DATA EXCERPTS –
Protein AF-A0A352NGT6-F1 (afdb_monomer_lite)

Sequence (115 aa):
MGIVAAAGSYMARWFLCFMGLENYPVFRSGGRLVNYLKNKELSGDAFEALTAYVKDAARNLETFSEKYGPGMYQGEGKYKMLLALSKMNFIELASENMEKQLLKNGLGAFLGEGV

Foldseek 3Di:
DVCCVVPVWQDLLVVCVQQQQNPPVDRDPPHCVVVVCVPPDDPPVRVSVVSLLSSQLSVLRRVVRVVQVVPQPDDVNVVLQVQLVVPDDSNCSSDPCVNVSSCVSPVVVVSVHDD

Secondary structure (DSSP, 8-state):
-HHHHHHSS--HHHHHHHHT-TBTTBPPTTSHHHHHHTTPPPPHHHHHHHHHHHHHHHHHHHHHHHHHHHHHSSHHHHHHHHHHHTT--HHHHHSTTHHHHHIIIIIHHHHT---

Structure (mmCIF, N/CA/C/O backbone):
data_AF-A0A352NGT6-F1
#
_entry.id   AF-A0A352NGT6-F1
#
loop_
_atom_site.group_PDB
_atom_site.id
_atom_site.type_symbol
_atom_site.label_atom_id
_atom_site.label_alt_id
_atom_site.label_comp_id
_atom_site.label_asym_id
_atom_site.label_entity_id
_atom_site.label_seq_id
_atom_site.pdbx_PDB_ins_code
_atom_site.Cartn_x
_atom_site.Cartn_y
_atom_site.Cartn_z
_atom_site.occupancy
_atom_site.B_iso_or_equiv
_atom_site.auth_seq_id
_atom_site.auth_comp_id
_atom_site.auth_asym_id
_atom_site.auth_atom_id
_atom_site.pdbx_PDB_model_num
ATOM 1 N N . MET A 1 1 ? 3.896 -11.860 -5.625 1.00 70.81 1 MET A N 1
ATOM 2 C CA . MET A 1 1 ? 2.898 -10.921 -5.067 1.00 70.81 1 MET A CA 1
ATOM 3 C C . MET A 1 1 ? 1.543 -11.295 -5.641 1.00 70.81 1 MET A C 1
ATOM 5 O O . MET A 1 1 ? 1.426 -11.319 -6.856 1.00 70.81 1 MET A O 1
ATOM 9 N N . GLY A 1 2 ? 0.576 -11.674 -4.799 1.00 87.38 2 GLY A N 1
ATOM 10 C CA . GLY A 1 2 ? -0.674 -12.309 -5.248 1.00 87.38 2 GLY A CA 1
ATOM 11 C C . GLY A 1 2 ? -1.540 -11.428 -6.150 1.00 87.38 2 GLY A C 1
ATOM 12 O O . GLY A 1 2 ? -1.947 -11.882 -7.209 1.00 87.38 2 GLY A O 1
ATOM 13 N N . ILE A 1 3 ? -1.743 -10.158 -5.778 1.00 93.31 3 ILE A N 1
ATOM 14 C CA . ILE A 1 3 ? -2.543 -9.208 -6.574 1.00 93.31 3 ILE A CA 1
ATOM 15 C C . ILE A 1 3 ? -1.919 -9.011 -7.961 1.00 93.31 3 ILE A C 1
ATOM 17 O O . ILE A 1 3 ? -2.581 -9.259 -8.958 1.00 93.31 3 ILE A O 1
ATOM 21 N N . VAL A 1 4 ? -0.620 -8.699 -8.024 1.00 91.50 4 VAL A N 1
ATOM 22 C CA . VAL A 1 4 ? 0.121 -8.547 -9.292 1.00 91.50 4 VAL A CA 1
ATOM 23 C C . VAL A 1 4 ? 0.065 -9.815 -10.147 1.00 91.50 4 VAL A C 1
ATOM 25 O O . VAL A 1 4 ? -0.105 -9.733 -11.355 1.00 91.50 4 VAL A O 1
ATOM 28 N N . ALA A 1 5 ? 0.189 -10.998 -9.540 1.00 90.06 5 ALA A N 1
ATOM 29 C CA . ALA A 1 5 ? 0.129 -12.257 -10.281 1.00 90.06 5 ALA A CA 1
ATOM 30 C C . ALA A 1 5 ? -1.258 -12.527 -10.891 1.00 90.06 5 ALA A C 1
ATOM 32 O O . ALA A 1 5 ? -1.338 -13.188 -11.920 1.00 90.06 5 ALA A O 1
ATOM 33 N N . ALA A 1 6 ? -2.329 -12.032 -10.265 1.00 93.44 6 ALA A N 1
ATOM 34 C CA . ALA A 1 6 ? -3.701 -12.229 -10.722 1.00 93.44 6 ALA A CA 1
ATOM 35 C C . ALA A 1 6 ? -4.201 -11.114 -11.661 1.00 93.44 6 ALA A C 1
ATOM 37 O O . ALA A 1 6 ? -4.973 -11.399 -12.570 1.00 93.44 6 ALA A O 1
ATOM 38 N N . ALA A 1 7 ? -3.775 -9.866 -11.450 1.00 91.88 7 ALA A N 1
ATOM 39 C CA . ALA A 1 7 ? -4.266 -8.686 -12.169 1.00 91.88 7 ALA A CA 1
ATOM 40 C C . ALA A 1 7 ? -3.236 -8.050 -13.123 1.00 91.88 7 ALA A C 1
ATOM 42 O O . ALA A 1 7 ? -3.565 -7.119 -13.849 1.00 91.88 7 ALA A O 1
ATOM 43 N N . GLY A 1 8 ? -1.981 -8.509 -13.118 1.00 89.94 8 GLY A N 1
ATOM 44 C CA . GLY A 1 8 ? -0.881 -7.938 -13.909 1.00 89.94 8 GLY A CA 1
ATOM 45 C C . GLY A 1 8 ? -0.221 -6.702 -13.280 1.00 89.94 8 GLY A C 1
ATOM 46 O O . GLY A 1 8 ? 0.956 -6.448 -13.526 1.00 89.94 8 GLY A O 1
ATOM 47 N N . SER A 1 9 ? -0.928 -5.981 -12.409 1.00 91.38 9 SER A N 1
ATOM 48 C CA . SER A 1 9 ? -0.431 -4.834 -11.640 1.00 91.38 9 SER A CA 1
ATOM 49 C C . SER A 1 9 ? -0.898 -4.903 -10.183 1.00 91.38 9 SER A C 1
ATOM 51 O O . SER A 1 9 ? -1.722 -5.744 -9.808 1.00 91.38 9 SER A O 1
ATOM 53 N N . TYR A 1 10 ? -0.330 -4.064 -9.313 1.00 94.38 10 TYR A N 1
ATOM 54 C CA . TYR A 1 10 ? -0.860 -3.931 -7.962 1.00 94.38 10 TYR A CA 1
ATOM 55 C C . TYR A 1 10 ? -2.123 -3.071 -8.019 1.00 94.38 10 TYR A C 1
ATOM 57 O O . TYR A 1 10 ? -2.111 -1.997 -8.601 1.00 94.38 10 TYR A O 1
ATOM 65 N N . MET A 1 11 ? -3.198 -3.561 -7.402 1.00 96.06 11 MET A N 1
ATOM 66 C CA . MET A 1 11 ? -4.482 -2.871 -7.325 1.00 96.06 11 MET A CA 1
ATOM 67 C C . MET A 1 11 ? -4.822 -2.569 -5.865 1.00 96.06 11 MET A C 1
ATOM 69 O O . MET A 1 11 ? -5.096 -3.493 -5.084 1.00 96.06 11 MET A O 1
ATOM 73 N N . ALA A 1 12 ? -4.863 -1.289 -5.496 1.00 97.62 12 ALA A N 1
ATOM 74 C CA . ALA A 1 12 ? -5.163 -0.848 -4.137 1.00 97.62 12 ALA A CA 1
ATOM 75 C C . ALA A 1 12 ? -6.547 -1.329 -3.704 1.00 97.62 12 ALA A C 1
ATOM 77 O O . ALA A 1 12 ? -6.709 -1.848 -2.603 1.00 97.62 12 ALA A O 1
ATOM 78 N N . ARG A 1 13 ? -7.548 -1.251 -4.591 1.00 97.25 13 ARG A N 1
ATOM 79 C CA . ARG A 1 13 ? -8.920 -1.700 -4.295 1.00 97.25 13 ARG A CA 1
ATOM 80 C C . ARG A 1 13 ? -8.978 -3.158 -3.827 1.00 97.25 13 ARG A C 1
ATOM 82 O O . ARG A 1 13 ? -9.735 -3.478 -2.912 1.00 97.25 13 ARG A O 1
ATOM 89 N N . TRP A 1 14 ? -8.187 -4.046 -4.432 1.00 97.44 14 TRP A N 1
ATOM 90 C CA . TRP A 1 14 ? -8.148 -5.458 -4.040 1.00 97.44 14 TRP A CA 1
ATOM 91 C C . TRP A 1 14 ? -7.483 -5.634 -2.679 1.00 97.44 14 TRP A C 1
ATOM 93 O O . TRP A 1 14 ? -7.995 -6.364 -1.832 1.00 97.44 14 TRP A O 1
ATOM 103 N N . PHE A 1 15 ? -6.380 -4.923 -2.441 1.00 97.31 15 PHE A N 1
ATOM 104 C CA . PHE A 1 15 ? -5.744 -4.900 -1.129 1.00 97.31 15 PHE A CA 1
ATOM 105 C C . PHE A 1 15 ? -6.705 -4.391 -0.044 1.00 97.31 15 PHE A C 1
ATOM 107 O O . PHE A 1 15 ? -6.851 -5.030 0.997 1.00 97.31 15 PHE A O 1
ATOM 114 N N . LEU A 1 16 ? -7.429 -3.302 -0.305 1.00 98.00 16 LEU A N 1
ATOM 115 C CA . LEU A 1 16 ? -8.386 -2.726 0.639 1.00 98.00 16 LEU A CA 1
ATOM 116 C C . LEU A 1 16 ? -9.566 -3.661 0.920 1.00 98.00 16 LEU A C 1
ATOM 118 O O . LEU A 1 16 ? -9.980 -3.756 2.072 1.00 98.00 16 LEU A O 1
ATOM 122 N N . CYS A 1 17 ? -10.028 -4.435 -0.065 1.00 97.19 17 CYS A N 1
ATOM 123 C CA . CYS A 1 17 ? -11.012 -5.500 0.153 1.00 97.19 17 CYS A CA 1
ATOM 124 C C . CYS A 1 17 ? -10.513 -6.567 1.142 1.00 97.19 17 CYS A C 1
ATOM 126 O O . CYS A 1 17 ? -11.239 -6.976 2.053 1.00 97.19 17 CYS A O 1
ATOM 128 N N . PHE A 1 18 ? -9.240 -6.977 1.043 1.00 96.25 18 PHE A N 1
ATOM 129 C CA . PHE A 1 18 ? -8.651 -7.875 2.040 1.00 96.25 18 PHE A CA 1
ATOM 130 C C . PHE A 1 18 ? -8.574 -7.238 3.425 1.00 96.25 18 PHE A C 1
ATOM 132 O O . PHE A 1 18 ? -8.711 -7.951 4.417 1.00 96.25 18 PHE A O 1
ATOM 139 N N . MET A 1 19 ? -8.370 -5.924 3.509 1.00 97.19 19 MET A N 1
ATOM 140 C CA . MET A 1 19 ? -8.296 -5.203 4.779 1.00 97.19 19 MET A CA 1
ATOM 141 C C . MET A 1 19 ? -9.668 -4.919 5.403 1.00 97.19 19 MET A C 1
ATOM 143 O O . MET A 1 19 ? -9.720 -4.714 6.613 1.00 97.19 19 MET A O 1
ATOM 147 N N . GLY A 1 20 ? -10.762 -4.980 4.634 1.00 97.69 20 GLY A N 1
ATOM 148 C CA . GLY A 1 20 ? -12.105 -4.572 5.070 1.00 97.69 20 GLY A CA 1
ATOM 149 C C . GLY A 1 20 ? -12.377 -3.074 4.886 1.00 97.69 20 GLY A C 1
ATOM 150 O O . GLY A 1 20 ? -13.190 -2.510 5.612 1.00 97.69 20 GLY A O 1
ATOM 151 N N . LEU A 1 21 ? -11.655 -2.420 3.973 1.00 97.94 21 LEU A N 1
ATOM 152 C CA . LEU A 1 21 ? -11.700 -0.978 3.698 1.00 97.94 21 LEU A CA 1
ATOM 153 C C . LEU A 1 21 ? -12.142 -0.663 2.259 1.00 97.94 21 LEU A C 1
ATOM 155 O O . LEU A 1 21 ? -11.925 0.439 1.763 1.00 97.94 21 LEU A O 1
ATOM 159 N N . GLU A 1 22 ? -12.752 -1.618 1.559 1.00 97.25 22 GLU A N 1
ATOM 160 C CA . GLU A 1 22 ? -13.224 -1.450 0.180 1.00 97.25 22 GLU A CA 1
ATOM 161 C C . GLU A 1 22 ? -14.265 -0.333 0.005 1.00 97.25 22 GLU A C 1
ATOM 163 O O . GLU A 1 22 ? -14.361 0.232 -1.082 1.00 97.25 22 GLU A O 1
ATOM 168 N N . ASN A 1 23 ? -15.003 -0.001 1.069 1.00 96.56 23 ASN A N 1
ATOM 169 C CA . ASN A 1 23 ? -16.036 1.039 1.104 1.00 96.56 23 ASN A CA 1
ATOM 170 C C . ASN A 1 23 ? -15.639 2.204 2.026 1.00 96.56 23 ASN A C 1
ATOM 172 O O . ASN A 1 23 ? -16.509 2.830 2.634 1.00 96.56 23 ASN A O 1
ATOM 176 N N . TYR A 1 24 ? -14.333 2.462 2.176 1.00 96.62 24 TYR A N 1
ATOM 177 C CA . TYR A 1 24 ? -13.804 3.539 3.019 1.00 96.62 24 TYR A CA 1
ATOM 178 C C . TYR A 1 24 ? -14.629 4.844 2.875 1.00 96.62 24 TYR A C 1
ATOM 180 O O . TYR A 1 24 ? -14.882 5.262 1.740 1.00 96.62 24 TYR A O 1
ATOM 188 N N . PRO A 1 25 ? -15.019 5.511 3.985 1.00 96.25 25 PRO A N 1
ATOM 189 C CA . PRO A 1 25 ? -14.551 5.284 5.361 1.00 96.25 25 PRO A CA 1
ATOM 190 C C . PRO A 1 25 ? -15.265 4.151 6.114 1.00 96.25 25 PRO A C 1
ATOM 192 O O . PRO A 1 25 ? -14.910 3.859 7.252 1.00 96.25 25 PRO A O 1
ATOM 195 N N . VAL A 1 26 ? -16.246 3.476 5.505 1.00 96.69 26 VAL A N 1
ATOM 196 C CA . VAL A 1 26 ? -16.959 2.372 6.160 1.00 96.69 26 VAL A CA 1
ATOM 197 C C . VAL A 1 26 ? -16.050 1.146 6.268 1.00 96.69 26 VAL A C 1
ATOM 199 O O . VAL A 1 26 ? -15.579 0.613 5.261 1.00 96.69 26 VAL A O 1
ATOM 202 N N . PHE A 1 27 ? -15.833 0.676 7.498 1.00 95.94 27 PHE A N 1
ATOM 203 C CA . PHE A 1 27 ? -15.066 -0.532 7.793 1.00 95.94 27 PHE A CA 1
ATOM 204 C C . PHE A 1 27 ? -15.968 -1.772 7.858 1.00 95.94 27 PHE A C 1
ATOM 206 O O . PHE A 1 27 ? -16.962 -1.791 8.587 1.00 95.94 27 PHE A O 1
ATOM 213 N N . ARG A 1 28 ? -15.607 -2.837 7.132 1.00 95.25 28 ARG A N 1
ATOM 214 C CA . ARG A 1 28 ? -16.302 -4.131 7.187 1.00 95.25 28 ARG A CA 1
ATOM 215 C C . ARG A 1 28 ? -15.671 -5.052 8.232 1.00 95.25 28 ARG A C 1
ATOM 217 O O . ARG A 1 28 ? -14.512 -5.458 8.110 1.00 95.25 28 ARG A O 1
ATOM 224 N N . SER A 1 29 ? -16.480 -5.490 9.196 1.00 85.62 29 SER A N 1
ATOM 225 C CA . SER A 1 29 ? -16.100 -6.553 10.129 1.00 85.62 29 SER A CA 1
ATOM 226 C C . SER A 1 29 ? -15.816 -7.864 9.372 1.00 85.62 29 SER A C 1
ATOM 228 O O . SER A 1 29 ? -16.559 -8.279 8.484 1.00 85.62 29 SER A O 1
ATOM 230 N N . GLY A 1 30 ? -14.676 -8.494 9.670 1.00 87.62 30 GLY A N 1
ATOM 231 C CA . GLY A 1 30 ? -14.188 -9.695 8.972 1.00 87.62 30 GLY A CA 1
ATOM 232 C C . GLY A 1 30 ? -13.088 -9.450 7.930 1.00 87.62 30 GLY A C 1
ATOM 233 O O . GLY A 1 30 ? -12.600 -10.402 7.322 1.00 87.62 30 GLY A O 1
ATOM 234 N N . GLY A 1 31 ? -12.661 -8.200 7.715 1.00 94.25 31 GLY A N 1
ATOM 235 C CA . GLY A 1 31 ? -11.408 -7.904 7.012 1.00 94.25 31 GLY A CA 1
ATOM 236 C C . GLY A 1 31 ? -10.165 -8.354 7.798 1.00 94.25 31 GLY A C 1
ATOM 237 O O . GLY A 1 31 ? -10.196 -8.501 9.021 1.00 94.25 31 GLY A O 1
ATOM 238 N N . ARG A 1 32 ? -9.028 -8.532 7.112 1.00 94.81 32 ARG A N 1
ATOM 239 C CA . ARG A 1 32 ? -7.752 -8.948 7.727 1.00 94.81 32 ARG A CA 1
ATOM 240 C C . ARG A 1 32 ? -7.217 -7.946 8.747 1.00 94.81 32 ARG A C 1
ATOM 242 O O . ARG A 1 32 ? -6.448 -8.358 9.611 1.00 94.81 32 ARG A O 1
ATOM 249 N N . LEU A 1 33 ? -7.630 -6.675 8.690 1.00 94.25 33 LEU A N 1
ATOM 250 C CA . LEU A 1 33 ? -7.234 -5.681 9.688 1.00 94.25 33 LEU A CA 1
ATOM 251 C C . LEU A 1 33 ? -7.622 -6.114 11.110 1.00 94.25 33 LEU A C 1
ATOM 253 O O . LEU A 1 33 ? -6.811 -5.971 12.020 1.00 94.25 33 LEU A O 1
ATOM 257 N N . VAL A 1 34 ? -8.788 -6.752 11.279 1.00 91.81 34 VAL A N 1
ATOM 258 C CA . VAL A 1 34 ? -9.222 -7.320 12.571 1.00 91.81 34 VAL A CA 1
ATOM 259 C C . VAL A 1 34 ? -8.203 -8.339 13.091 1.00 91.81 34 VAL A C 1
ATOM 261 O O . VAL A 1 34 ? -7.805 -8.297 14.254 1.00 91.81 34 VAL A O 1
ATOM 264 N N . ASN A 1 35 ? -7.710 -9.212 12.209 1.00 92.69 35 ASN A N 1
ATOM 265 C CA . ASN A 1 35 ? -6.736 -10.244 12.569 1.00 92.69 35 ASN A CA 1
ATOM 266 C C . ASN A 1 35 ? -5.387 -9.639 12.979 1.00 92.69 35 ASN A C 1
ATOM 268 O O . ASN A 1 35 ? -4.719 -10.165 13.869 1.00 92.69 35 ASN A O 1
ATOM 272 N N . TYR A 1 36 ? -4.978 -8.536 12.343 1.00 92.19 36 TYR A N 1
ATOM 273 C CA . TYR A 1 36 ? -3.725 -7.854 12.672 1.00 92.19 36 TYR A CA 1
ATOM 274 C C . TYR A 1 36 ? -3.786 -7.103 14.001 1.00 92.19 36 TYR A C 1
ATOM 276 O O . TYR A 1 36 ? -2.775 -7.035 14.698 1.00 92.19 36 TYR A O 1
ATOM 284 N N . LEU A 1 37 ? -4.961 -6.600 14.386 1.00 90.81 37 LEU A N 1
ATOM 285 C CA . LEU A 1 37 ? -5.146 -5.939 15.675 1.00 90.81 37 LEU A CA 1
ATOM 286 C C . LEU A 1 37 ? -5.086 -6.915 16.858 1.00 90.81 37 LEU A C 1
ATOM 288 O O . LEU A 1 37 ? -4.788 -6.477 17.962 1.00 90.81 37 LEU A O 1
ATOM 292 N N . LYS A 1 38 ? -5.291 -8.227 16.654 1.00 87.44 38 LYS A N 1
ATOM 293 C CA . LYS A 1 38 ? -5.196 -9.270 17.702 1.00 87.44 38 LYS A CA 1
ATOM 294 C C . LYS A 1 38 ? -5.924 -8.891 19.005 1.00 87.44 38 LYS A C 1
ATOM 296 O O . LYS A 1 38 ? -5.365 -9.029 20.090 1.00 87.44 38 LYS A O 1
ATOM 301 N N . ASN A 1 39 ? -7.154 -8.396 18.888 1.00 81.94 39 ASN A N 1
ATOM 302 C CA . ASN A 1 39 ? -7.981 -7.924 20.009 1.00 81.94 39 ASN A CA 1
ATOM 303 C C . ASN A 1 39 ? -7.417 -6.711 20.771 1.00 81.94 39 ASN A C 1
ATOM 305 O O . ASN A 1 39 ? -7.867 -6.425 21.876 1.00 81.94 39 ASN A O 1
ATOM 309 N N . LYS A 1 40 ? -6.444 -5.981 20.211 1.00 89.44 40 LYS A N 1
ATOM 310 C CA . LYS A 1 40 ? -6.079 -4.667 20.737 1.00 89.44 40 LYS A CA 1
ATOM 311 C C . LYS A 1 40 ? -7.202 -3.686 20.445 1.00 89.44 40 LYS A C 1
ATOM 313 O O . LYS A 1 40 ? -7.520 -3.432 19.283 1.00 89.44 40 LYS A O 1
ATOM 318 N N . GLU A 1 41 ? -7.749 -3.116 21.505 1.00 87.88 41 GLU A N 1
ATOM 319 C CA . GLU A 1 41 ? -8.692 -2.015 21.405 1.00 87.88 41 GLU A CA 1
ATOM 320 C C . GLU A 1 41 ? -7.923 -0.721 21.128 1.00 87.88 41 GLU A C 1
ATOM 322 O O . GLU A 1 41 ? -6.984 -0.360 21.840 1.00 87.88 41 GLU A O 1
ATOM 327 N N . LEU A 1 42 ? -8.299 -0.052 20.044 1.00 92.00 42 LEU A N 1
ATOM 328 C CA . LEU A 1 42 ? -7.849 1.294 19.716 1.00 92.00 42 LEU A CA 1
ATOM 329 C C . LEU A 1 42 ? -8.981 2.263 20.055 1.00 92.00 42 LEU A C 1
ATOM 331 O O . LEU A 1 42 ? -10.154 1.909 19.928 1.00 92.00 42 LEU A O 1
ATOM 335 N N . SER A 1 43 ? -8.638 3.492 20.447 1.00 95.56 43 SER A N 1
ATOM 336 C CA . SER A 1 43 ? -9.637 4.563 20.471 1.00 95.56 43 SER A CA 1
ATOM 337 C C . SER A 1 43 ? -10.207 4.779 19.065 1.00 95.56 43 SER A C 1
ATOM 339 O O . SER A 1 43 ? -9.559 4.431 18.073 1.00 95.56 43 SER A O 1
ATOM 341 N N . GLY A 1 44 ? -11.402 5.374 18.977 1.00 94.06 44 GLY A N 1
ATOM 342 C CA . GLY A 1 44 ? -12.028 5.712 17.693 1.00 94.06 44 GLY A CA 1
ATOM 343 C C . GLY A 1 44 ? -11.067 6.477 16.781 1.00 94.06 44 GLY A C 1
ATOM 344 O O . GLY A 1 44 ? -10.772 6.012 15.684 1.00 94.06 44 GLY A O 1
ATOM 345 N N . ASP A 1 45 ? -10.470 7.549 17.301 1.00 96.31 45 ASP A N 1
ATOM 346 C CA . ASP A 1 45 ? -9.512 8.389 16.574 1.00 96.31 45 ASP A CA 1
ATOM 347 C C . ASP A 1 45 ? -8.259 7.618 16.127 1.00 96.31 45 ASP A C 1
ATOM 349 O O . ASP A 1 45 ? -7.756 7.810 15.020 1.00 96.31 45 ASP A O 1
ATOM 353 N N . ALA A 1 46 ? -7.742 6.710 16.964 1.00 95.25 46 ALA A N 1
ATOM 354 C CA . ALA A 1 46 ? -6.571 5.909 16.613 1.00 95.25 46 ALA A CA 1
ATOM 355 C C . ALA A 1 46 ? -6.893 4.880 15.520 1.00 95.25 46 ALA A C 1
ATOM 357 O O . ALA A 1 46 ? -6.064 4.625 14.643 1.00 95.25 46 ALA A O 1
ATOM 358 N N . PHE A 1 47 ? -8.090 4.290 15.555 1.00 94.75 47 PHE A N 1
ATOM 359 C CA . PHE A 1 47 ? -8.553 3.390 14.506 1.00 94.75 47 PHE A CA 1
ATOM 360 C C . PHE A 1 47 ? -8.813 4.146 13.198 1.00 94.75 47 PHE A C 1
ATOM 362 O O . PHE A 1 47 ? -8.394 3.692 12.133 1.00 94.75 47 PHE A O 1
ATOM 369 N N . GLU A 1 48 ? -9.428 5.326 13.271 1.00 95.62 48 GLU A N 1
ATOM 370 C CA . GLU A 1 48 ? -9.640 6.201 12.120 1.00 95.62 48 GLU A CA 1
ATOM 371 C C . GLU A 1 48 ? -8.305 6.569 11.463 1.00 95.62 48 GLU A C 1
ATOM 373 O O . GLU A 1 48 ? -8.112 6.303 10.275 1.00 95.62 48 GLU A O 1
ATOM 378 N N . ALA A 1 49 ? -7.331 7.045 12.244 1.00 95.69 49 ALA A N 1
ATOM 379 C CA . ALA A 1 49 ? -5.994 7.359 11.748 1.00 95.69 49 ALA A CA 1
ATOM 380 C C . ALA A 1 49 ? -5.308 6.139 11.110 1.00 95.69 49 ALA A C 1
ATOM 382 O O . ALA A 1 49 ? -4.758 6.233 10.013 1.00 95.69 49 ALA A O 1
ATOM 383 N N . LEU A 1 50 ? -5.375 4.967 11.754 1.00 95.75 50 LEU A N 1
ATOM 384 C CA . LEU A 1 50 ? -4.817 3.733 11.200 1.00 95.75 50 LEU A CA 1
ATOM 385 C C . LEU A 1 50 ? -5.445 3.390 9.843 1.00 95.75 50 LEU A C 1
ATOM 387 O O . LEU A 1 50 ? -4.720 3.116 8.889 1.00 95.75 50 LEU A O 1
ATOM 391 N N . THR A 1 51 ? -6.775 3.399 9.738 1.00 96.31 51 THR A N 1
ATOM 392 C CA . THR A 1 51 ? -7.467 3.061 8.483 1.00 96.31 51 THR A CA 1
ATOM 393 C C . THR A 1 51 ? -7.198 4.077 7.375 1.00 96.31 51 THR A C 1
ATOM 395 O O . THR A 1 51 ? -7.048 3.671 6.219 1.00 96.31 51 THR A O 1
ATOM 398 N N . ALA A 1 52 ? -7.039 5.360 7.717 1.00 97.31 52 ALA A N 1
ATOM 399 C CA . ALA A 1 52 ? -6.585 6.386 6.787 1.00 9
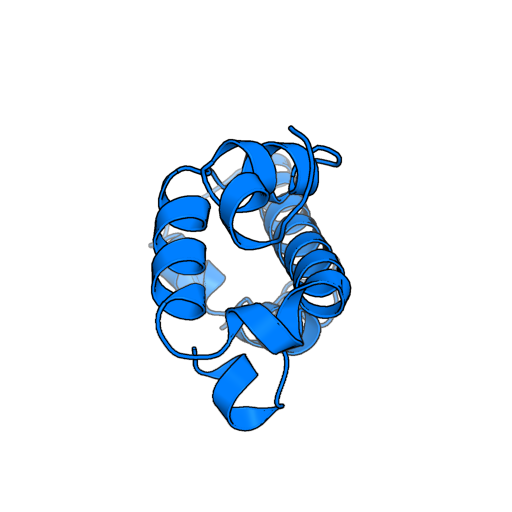7.31 52 ALA A CA 1
ATOM 400 C C . ALA A 1 52 ? -5.183 6.058 6.250 1.00 97.31 52 ALA A C 1
ATOM 402 O O . ALA A 1 52 ? -5.021 5.961 5.033 1.00 97.31 52 ALA A O 1
ATOM 403 N N . TYR A 1 53 ? -4.217 5.742 7.125 1.00 97.50 53 TYR A N 1
ATOM 404 C CA . TYR A 1 53 ? -2.877 5.323 6.699 1.00 97.50 53 TYR A CA 1
ATOM 405 C C . TYR A 1 53 ? -2.904 4.061 5.825 1.00 97.50 53 TYR A C 1
ATOM 407 O O . TYR A 1 53 ? -2.177 3.996 4.838 1.00 97.50 53 TYR A O 1
ATOM 415 N N . VAL A 1 54 ? -3.761 3.069 6.118 1.00 97.25 54 VAL A N 1
ATOM 416 C CA . VAL A 1 54 ? -3.874 1.852 5.282 1.00 97.25 54 VAL A CA 1
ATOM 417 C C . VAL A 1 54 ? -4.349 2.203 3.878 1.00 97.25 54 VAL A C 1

WHAT YOU HAVE TO DO – Return, with no change at all, every line in the entries above from the line containing "ATOM 318 N N" through the line containing "ATOM 369 N N".

PROBLEM SOLUTION –
ATOM 318 N N . GLU A 1 41 ? -7.749 -3.116 21.505 1.00 87.88 41 GLU A N 1
ATOM 319 C CA . GLU A 1 41 ? -8.692 -2.015 21.405 1.00 87.88 41 GLU A CA 1
ATOM 320 C C . GLU A 1 41 ? -7.923 -0.721 21.128 1.00 87.88 41 GLU A C 1
ATOM 322 O O . GLU A 1 41 ? -6.984 -0.360 21.840 1.00 87.88 41 GLU A O 1
ATOM 327 N N . LEU A 1 42 ? -8.299 -0.052 20.044 1.00 92.00 42 LEU A N 1
ATOM 328 C CA . LEU A 1 42 ? -7.849 1.294 19.716 1.00 92.00 42 LEU A CA 1
ATOM 329 C C . LEU A 1 42 ? -8.981 2.263 20.055 1.00 92.00 42 LEU A C 1
ATOM 331 O O . LEU A 1 42 ? -10.154 1.909 19.928 1.00 92.00 42 LEU A O 1
ATOM 335 N N . SER A 1 43 ? -8.638 3.492 20.447 1.00 95.56 43 SER A N 1
ATOM 336 C CA . SER A 1 43 ? -9.637 4.563 20.471 1.00 95.56 43 SER A CA 1
ATOM 337 C C . SER A 1 43 ? -10.207 4.779 19.065 1.00 95.56 43 SER A C 1
ATOM 339 O O . SER A 1 43 ? -9.559 4.431 18.073 1.00 95.56 43 SER A O 1
ATOM 341 N N . GLY A 1 44 ? -11.402 5.374 18.977 1.00 94.06 44 GLY A N 1
ATOM 342 C CA . GLY A 1 44 ? -12.028 5.712 17.693 1.00 94.06 44 GLY A CA 1
ATOM 343 C C . GLY A 1 44 ? -11.067 6.477 16.781 1.00 94.06 44 GLY A C 1
ATOM 344 O O . GLY A 1 44 ? -10.772 6.012 15.684 1.00 94.06 44 GLY A O 1
ATOM 345 N N . ASP A 1 45 ? -10.470 7.549 17.301 1.00 96.31 45 ASP A N 1
ATOM 346 C CA . ASP A 1 45 ? -9.512 8.389 16.574 1.00 96.31 45 ASP A CA 1
ATOM 347 C C . ASP A 1 45 ? -8.259 7.618 16.127 1.00 96.31 45 ASP A C 1
ATOM 349 O O . ASP A 1 45 ? -7.756 7.810 15.020 1.00 96.31 45 ASP A O 1
ATOM 353 N N . ALA A 1 46 ? -7.742 6.710 16.964 1.00 95.25 46 ALA A N 1
ATOM 354 C CA . ALA A 1 46 ? -6.571 5.909 16.613 1.00 95.25 46 ALA A CA 1
ATOM 355 C C . ALA A 1 46 ? -6.893 4.880 15.520 1.00 95.25 46 ALA A C 1
ATOM 357 O O . ALA A 1 46 ? -6.064 4.625 14.643 1.00 95.25 46 ALA A O 1
ATOM 358 N N . PHE A 1 47 ? -8.090 4.290 15.555 1.00 94.75 47 PHE A N 1
ATOM 359 C CA . PHE A 1 47 ? -8.553 3.390 14.506 1.00 94.75 47 PHE A CA 1
ATOM 360 C C . PHE A 1 47 ? -8.813 4.146 13.198 1.00 94.75 47 PHE A C 1
ATOM 362 O O . PHE A 1 47 ? -8.394 3.692 12.133 1.00 94.75 47 PHE A O 1
ATOM 369 N N . GLU A 1 48 ? -9.428 5.326 13.271 1.00 95.62 48 GLU A N 1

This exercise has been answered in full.